__Extracted data__:
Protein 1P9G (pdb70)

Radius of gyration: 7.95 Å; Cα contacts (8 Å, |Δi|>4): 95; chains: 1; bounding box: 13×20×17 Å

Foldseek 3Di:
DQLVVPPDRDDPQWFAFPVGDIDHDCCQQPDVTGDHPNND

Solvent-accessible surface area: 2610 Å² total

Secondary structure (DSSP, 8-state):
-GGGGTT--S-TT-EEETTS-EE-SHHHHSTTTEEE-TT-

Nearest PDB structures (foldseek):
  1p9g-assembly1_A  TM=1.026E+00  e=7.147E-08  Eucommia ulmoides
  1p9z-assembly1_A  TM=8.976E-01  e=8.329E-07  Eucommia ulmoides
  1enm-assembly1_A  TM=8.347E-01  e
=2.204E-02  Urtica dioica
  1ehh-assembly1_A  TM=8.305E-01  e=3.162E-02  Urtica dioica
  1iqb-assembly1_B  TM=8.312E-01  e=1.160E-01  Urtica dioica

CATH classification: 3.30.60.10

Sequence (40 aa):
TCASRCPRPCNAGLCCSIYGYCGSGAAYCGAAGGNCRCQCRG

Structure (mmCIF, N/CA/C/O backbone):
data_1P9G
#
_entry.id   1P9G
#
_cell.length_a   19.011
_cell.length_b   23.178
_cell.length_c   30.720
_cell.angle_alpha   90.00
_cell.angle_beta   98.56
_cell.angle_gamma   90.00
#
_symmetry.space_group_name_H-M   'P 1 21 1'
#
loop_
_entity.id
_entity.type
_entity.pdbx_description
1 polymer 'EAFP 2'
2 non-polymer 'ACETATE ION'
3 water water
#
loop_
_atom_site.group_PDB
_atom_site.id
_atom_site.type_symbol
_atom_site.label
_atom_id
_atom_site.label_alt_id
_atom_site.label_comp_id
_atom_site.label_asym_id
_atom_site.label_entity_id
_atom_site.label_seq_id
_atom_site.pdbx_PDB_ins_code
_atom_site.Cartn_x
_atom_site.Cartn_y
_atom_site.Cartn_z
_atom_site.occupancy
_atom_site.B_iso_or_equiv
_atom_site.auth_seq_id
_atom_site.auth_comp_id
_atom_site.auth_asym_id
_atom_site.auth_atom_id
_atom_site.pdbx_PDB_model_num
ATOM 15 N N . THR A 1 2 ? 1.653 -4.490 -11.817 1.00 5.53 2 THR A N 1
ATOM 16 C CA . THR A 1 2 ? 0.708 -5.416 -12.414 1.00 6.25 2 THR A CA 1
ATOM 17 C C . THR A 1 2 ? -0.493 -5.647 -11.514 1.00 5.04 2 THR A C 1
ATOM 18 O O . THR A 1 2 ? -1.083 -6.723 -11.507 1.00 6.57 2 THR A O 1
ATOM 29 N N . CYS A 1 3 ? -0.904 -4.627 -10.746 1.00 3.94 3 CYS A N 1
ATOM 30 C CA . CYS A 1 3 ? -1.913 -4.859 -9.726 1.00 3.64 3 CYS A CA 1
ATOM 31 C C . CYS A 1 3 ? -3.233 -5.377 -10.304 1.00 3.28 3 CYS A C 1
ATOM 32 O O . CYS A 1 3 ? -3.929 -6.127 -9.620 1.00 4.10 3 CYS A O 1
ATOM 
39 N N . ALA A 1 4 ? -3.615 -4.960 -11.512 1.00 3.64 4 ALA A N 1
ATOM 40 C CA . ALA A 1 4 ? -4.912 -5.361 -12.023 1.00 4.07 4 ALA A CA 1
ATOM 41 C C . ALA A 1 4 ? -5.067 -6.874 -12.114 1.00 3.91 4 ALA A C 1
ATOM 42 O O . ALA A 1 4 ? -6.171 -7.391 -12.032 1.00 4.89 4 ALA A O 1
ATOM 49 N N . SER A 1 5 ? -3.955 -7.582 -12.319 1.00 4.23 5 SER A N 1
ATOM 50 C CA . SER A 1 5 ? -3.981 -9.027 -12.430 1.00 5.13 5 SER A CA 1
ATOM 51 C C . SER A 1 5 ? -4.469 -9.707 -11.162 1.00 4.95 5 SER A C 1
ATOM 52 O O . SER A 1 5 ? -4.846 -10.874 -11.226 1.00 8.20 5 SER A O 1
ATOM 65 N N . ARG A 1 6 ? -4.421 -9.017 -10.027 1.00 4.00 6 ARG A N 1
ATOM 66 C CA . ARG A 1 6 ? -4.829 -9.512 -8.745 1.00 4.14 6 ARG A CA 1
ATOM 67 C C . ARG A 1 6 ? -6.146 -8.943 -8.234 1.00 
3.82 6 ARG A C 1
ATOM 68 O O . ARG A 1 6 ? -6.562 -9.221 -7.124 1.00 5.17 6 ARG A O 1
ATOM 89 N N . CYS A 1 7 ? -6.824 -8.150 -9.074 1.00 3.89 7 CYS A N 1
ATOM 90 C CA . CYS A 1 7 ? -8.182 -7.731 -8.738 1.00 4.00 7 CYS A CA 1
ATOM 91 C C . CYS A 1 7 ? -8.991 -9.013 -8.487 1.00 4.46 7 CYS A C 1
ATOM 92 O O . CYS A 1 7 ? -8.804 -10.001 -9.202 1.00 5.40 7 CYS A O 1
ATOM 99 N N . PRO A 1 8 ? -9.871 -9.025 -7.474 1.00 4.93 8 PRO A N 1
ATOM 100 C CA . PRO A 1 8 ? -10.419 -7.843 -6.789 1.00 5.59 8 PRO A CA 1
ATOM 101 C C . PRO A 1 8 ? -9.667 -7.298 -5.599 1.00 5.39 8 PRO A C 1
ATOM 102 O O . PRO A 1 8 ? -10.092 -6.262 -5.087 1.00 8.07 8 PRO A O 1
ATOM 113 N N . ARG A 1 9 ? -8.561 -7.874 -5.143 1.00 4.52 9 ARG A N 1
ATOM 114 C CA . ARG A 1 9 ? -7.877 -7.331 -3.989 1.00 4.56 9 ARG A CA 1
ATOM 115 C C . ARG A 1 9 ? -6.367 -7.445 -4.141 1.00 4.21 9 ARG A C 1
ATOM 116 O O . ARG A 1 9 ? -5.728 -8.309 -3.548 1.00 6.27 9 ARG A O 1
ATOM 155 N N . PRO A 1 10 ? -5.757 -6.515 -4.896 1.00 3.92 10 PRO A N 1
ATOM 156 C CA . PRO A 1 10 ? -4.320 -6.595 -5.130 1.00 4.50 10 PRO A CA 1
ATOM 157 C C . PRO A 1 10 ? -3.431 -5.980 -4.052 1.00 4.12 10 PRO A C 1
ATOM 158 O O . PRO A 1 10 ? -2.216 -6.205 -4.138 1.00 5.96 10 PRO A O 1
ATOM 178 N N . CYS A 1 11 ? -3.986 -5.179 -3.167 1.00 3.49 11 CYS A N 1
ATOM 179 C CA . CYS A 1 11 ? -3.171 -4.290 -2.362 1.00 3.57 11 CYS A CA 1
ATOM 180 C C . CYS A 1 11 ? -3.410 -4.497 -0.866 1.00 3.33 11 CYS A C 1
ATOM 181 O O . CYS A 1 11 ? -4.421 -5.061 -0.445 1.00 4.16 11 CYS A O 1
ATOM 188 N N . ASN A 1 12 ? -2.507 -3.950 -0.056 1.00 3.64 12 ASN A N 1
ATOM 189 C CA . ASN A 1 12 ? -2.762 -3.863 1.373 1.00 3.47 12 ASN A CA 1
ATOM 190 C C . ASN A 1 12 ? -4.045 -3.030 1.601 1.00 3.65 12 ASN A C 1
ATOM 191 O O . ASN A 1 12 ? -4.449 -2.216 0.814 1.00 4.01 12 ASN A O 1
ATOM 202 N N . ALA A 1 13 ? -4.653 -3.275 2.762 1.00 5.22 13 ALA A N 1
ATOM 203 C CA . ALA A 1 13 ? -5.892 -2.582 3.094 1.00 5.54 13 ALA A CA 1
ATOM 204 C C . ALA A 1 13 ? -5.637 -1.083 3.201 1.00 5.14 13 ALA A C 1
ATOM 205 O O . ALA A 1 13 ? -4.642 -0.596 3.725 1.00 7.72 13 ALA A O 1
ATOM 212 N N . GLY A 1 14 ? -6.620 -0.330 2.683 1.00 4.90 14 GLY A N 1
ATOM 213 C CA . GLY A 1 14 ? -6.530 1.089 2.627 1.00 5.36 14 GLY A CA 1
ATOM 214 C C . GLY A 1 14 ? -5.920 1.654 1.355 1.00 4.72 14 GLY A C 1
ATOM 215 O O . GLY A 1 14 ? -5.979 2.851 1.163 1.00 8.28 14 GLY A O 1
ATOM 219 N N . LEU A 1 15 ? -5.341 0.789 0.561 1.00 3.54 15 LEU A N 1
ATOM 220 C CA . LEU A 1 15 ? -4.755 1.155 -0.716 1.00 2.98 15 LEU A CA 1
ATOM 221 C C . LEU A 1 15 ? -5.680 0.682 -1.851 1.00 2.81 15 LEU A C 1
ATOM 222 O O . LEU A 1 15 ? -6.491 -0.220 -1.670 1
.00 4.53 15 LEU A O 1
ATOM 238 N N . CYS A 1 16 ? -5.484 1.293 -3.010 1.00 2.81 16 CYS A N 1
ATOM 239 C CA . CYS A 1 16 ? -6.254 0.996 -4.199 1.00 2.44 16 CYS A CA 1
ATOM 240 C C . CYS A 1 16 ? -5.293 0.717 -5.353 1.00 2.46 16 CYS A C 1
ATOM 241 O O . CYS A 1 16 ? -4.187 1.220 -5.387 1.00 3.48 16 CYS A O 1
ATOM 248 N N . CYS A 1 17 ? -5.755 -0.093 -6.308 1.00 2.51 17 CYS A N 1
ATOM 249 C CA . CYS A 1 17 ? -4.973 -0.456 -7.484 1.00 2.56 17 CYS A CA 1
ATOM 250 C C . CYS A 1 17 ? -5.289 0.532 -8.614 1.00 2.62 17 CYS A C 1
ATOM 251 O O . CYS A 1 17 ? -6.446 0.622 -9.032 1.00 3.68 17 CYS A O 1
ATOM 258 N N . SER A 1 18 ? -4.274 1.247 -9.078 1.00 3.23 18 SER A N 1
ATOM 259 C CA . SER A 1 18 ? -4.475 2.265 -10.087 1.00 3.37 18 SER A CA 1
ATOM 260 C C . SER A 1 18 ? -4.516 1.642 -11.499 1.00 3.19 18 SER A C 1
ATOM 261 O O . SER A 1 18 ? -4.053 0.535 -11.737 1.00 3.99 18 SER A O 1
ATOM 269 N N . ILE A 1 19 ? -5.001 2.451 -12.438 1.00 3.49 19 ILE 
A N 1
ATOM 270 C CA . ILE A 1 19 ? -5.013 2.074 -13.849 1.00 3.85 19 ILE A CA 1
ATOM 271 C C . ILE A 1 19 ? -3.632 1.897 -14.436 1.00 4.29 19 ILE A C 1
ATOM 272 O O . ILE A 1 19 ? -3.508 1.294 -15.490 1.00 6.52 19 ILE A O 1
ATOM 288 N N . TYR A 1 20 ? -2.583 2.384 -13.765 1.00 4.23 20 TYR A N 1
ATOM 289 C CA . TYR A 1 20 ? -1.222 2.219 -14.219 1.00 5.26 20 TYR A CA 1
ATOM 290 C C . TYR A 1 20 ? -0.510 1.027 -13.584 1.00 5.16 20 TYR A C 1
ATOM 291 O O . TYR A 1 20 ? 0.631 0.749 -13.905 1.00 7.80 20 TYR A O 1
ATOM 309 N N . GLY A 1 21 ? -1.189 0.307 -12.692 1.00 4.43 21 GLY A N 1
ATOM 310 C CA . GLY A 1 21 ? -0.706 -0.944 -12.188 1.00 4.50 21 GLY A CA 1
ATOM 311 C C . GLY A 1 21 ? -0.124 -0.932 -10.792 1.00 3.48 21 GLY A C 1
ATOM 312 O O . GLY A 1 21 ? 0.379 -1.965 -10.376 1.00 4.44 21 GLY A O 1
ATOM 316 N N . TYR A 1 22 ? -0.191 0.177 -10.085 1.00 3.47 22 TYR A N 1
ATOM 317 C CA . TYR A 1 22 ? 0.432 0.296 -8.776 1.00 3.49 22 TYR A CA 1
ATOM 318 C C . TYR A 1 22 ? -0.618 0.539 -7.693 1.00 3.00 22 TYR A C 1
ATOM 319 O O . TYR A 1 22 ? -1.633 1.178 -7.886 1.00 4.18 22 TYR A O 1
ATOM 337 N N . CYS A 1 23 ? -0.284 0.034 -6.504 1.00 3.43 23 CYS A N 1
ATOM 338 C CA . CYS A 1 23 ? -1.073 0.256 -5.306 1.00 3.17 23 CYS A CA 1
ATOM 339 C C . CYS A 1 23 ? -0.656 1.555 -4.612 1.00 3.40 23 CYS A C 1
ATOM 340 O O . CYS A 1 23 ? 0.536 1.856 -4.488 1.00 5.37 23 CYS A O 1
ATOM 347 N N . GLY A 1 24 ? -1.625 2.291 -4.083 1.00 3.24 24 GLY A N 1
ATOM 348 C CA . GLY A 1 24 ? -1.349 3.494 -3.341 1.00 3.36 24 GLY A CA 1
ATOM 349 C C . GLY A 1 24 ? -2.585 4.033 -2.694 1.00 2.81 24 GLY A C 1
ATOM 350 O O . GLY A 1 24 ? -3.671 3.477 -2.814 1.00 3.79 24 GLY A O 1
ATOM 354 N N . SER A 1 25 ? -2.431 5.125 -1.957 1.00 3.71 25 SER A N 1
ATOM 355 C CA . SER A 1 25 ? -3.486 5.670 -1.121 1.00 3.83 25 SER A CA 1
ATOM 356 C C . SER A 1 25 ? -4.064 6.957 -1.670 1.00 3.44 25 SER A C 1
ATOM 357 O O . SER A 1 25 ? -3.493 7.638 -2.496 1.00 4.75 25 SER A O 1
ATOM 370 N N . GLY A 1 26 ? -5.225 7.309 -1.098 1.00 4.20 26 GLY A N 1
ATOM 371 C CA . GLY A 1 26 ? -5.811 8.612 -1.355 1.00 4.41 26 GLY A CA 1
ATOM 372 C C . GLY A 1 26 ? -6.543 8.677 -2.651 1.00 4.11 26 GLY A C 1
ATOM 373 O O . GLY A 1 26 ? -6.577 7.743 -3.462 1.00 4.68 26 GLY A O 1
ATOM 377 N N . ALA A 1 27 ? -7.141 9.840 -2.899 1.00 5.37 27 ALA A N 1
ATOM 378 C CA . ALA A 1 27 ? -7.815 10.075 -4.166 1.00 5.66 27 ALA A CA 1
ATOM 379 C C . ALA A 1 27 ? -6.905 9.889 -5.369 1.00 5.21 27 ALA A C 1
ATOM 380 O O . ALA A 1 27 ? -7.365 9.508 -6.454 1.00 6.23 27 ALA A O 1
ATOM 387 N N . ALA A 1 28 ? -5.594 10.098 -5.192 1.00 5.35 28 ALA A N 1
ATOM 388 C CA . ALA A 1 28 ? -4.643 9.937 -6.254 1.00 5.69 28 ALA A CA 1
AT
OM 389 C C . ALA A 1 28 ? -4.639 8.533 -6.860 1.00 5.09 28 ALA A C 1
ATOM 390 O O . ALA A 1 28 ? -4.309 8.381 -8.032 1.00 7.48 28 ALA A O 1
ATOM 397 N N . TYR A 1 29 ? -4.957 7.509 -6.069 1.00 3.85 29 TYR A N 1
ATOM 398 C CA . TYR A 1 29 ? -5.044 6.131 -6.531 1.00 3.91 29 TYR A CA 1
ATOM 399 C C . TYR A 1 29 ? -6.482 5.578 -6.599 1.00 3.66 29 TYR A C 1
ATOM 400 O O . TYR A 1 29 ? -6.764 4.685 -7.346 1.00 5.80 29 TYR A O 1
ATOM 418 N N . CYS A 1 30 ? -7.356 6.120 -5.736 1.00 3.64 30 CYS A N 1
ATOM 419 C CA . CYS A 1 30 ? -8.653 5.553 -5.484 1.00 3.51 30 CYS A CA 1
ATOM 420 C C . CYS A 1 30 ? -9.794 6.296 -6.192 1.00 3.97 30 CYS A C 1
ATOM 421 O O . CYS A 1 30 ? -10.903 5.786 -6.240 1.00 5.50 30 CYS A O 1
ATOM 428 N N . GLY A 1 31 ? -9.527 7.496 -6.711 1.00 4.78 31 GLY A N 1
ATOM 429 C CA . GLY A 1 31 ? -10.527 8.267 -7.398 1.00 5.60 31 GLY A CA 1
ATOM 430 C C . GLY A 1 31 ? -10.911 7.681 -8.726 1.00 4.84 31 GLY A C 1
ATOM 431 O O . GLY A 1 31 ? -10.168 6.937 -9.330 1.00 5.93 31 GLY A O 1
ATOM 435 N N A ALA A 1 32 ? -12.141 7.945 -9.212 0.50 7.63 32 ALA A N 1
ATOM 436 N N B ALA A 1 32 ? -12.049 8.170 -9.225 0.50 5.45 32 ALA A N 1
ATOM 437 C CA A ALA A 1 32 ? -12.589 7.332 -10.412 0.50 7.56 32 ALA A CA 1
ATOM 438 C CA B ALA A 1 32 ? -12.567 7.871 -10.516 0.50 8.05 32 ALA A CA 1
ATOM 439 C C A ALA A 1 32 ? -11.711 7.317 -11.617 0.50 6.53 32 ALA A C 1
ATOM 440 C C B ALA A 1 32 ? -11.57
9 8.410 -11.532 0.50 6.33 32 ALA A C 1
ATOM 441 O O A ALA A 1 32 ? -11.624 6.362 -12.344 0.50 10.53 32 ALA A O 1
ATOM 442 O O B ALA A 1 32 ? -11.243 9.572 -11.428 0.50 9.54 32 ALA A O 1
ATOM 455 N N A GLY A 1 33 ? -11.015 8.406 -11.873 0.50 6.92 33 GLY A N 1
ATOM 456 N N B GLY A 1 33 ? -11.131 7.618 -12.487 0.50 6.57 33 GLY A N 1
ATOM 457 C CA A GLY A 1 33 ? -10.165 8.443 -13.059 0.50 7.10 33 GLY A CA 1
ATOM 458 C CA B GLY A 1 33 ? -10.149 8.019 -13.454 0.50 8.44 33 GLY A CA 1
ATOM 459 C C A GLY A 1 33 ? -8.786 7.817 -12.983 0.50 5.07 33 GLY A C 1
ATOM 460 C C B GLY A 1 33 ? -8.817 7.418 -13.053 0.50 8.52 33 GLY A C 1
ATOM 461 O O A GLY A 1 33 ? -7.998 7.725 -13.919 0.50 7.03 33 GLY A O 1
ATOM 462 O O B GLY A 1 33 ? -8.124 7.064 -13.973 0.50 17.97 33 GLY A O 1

__Assignment__: Report all lines in the listing above that contain the word "Urtica".

__Solution for this task__:
=2.204E-02  Urtica dioica
  1ehh-assembly1_A  TM=8.305E-01  e=3.162E-02  Urtica dioica
  1iqb-assembly1_B  TM=8.312E-01  e=1.160E-01  Urtica dioica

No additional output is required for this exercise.